Now, find the estimate using Linear Approximation.

Use the formula: $\Delta f=f^{\prime }\left(a\right)\Delta x$

$\begin{array}{c}\Delta f=f^{\prime }\left(a\right)\Delta x\\ =\frac{1}{12}\left(0.1\right)\\ =0.00833333333\end{array}$

Use the calculator to find the value of ${8.1}^{\frac{1}{3}}-2$.

We can rewrite it as:

${\left(8.1\right)}^{0.33333}-2$

$\begin{array}{c}{\left(8.1\right)}^{0.33333}-2=2.00829885-2\\ =0.00829885\end{array}$

Now, find the error in the Linear Approximation.

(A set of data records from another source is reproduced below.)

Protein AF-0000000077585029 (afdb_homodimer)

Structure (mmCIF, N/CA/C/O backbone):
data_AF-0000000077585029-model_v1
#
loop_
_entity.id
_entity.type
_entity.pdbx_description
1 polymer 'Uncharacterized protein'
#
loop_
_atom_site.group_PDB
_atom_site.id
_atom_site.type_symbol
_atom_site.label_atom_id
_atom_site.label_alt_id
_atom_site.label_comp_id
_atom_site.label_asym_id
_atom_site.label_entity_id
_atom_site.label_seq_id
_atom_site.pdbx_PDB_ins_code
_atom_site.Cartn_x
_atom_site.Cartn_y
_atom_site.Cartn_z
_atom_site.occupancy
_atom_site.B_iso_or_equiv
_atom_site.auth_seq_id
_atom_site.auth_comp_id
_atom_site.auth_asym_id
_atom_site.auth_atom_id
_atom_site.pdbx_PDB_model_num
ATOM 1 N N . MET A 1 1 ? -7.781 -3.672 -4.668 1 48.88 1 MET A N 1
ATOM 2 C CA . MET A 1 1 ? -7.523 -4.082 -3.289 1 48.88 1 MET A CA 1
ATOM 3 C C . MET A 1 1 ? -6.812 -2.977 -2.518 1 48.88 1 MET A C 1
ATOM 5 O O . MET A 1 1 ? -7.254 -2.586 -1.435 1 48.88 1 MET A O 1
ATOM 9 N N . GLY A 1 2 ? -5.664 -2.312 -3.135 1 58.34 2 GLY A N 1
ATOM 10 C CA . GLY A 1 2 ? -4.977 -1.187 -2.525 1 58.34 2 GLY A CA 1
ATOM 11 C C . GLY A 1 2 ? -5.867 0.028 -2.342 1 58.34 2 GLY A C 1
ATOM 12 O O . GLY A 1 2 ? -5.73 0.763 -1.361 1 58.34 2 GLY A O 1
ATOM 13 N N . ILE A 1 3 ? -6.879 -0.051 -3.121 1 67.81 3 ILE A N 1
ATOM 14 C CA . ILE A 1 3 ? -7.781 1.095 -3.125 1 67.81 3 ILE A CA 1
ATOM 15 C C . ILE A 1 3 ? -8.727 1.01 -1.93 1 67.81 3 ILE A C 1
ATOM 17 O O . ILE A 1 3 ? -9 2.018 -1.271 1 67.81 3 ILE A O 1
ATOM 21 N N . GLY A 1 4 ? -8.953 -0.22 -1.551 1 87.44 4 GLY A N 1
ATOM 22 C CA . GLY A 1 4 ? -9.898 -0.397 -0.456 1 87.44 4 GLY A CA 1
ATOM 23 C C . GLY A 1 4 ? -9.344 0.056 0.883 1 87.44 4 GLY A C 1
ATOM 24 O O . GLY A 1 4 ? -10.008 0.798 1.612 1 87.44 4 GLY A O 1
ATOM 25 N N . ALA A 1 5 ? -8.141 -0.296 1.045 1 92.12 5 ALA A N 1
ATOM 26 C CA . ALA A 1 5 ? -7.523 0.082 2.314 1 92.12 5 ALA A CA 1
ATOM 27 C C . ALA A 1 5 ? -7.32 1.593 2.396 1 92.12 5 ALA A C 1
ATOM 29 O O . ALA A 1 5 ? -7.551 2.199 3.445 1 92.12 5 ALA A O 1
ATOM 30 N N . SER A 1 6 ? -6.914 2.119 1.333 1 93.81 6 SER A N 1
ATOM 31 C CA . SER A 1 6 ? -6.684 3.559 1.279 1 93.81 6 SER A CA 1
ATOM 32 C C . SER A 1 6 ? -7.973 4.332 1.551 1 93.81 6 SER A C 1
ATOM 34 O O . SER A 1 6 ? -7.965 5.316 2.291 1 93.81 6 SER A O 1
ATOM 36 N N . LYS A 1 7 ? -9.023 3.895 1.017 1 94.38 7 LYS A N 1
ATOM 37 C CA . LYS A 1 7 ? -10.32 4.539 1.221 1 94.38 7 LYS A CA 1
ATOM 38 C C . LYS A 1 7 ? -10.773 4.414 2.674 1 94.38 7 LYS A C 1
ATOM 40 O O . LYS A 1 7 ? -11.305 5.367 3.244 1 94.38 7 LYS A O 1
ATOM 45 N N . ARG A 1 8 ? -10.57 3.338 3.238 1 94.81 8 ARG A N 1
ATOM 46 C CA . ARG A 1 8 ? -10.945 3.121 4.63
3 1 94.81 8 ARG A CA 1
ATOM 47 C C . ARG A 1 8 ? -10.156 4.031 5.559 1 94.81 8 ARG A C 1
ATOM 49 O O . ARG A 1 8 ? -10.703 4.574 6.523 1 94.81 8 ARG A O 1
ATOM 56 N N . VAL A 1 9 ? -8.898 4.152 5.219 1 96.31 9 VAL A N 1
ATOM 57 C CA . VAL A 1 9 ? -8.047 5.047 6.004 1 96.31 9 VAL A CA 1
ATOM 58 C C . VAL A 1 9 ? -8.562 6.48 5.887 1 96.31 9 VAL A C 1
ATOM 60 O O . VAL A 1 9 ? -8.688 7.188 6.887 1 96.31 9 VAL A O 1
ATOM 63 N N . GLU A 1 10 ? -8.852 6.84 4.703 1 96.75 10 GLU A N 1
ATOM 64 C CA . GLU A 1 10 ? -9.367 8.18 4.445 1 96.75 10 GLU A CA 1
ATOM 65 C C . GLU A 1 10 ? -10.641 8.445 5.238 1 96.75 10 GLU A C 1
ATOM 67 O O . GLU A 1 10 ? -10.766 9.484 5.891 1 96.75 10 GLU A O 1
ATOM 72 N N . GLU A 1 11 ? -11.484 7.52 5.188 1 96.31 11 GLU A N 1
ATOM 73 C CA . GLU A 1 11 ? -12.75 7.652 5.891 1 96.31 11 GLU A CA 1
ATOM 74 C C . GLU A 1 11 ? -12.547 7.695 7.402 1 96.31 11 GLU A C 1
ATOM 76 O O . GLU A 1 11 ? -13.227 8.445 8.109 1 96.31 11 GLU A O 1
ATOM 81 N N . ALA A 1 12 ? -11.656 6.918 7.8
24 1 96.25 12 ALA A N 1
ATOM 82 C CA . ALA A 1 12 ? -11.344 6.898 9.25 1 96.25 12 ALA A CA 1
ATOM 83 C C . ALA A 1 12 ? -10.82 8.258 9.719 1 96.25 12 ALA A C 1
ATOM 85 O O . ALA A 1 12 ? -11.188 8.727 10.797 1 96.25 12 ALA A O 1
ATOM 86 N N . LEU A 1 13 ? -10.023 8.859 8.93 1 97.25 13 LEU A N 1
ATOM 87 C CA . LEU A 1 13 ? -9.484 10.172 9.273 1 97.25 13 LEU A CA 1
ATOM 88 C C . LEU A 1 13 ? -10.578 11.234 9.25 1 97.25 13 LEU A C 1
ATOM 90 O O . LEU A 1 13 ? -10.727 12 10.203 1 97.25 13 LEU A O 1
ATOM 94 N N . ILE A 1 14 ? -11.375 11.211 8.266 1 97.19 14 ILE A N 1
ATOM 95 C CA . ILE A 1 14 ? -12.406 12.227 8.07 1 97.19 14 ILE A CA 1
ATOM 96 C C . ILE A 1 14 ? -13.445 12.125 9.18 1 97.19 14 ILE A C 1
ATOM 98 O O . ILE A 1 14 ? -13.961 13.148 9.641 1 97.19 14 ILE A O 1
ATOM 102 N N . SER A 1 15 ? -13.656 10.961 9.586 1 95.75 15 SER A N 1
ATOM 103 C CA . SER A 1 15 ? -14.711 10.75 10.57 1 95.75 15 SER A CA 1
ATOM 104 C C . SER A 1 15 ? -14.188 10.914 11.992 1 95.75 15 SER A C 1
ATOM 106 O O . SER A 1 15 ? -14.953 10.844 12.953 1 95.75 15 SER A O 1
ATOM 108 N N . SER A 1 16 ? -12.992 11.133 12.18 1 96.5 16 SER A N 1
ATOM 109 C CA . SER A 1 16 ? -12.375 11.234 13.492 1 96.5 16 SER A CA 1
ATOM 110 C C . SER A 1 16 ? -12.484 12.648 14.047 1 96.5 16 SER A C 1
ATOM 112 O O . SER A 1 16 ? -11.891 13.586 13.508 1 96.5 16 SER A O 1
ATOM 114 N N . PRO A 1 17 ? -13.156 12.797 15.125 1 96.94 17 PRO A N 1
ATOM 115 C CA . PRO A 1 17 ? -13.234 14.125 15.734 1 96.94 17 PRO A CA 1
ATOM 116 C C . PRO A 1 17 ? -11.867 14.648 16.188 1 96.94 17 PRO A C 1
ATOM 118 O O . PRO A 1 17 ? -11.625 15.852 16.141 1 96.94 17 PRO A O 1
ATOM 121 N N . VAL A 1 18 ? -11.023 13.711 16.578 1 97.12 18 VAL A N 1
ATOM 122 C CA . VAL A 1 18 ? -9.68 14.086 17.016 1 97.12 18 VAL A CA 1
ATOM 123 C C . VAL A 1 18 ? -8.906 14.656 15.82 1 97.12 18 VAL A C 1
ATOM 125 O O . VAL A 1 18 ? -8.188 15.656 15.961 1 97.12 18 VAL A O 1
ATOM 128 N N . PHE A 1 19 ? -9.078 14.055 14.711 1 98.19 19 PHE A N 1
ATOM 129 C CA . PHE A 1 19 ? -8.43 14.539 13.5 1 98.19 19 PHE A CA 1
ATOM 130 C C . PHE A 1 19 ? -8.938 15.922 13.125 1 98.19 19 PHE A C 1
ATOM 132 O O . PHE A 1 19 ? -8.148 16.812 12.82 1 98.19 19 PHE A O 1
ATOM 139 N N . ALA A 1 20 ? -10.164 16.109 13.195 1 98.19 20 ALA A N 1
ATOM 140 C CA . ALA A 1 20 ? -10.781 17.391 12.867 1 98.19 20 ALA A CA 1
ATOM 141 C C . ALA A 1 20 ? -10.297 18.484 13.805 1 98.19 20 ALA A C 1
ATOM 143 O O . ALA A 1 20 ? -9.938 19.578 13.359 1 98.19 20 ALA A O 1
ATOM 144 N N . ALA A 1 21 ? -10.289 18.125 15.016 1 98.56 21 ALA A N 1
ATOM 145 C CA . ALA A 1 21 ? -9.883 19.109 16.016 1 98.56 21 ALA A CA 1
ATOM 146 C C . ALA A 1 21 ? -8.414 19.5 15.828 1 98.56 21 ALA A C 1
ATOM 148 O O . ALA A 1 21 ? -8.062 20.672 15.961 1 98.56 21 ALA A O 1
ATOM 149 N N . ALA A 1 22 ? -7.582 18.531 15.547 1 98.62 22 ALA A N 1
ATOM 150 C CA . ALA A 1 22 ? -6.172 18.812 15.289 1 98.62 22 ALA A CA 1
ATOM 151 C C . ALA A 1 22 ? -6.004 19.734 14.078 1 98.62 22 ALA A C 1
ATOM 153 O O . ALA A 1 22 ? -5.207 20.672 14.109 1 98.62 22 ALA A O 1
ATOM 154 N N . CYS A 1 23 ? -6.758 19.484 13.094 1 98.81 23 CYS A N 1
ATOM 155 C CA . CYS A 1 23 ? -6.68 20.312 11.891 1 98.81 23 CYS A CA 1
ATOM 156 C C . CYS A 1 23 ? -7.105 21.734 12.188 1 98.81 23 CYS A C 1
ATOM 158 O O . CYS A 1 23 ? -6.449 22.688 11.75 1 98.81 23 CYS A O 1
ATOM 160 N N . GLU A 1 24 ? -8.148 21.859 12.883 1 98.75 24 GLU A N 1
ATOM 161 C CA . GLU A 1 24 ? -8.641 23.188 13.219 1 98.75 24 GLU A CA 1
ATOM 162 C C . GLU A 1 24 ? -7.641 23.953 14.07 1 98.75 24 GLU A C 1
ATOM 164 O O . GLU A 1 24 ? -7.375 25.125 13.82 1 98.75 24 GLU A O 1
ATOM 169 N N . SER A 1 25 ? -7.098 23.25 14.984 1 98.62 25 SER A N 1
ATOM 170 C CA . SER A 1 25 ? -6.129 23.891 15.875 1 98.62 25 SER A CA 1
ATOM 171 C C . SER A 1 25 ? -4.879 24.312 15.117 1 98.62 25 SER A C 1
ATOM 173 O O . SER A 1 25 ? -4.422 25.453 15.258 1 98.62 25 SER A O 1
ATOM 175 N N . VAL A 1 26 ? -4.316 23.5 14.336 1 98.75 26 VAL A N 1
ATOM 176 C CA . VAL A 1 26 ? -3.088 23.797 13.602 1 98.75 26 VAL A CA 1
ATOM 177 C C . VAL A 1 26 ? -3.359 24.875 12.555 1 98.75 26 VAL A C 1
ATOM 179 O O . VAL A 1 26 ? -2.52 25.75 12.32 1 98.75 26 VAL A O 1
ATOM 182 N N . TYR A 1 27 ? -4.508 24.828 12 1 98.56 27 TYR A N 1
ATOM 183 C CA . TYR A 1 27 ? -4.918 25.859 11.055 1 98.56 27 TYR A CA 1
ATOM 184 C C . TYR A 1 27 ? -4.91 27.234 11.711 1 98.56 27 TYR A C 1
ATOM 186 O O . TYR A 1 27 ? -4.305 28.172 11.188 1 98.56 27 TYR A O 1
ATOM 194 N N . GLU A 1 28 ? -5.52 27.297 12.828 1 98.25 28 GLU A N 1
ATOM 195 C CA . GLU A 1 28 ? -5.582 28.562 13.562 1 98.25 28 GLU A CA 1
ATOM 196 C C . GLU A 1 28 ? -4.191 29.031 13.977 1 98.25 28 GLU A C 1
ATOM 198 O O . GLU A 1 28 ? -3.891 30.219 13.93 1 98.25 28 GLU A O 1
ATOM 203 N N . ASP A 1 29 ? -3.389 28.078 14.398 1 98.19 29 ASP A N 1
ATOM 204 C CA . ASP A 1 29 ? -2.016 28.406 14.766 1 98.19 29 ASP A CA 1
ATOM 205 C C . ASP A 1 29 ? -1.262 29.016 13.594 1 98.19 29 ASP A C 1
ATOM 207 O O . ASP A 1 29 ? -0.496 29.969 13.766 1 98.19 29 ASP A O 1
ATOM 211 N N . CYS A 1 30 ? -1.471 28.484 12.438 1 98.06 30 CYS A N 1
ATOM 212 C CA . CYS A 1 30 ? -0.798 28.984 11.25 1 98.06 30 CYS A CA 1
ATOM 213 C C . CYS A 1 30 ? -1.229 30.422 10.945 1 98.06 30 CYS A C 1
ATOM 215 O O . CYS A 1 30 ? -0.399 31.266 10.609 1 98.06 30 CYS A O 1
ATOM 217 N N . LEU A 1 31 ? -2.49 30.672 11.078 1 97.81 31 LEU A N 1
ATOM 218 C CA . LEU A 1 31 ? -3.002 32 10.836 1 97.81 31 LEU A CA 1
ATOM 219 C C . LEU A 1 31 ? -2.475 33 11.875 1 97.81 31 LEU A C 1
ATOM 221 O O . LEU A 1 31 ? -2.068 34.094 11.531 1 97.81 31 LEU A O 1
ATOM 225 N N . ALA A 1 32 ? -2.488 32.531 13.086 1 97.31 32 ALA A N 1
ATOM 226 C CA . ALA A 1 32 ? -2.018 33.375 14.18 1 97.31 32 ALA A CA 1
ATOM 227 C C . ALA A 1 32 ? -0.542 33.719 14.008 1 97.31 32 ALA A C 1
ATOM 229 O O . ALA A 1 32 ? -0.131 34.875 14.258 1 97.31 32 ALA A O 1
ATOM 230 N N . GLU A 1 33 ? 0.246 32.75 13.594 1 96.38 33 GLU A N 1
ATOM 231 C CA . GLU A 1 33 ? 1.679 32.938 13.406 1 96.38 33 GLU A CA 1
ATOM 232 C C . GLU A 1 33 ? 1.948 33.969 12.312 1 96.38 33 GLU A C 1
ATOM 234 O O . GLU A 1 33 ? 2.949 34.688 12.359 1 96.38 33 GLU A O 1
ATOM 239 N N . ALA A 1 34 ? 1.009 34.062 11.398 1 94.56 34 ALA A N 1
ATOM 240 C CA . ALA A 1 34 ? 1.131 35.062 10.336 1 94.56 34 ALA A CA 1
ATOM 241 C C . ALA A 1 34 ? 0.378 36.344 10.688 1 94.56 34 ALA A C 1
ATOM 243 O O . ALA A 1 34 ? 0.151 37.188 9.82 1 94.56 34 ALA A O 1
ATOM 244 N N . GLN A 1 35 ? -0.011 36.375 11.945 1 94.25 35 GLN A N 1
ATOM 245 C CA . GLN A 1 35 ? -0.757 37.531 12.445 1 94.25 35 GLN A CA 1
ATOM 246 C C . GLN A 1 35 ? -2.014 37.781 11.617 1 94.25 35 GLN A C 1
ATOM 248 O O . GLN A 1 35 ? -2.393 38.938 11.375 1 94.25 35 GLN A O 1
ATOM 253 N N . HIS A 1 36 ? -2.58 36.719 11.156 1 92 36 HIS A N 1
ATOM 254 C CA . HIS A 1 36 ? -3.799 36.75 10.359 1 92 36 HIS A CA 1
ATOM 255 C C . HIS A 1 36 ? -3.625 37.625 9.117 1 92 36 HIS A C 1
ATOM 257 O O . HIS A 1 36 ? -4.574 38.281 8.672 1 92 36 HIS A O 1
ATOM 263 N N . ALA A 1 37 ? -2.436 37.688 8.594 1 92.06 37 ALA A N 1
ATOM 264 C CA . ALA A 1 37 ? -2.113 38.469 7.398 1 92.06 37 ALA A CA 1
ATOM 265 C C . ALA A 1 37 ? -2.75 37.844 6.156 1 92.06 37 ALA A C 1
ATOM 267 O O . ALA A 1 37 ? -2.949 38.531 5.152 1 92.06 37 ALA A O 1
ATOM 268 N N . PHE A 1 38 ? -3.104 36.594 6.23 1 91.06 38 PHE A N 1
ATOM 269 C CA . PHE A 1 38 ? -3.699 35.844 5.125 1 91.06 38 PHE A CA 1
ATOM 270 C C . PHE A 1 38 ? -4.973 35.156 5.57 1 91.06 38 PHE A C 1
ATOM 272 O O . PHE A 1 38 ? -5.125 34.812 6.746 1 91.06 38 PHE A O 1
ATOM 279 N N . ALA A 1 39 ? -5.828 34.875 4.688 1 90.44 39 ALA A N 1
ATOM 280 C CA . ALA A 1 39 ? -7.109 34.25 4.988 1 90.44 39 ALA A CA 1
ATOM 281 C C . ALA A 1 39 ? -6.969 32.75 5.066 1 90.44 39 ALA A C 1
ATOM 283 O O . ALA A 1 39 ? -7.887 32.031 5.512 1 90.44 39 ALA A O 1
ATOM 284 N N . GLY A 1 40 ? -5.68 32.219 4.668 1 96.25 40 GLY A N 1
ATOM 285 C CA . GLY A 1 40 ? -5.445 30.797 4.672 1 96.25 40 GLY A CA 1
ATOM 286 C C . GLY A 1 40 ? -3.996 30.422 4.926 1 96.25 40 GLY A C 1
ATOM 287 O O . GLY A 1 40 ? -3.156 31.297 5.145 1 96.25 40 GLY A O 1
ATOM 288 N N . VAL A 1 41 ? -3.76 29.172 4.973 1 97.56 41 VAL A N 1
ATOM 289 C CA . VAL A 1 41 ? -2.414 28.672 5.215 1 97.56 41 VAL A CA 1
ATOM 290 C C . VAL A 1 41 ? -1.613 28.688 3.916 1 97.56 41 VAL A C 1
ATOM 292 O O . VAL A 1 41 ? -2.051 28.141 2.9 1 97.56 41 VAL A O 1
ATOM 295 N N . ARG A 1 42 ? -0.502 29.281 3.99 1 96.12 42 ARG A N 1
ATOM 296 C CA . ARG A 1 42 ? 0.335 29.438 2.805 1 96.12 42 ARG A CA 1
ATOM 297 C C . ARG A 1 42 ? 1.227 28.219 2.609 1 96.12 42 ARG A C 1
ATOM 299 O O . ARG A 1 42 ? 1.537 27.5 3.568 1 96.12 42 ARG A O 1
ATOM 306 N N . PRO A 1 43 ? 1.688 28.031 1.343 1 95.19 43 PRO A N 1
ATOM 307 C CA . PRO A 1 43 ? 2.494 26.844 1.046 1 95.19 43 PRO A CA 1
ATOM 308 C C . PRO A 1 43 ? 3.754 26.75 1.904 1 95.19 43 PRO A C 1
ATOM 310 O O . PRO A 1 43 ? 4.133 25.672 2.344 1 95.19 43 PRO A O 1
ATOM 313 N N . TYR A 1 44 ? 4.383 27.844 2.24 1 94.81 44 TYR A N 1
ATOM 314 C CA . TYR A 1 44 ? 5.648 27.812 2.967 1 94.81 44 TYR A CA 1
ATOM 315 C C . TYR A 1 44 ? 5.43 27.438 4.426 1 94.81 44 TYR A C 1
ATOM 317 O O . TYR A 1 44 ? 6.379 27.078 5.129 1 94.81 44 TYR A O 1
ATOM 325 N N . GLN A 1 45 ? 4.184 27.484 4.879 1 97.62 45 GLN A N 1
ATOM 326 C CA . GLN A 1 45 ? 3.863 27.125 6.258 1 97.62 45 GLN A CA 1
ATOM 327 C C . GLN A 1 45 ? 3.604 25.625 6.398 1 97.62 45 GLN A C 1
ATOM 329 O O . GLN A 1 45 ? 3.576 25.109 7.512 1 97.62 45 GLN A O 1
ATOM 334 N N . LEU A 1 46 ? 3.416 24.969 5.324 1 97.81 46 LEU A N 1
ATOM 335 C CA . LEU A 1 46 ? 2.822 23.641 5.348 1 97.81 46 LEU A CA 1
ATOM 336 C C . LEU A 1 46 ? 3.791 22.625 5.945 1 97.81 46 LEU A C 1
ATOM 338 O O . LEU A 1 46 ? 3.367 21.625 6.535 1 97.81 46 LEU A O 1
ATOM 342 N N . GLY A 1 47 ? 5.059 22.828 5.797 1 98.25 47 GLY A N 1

$\begin{array}{c}\text{Error}=\left|0.00829885-0.00833333333\right|\\ =0.00003448\\ =3.448\times {10}^{-5}\end{array}$

Hence, the error is $3.448\times {10}^{-5}$.

Conclusion:

With the help of the formula, wecould figure out the error in the Linear Approximation.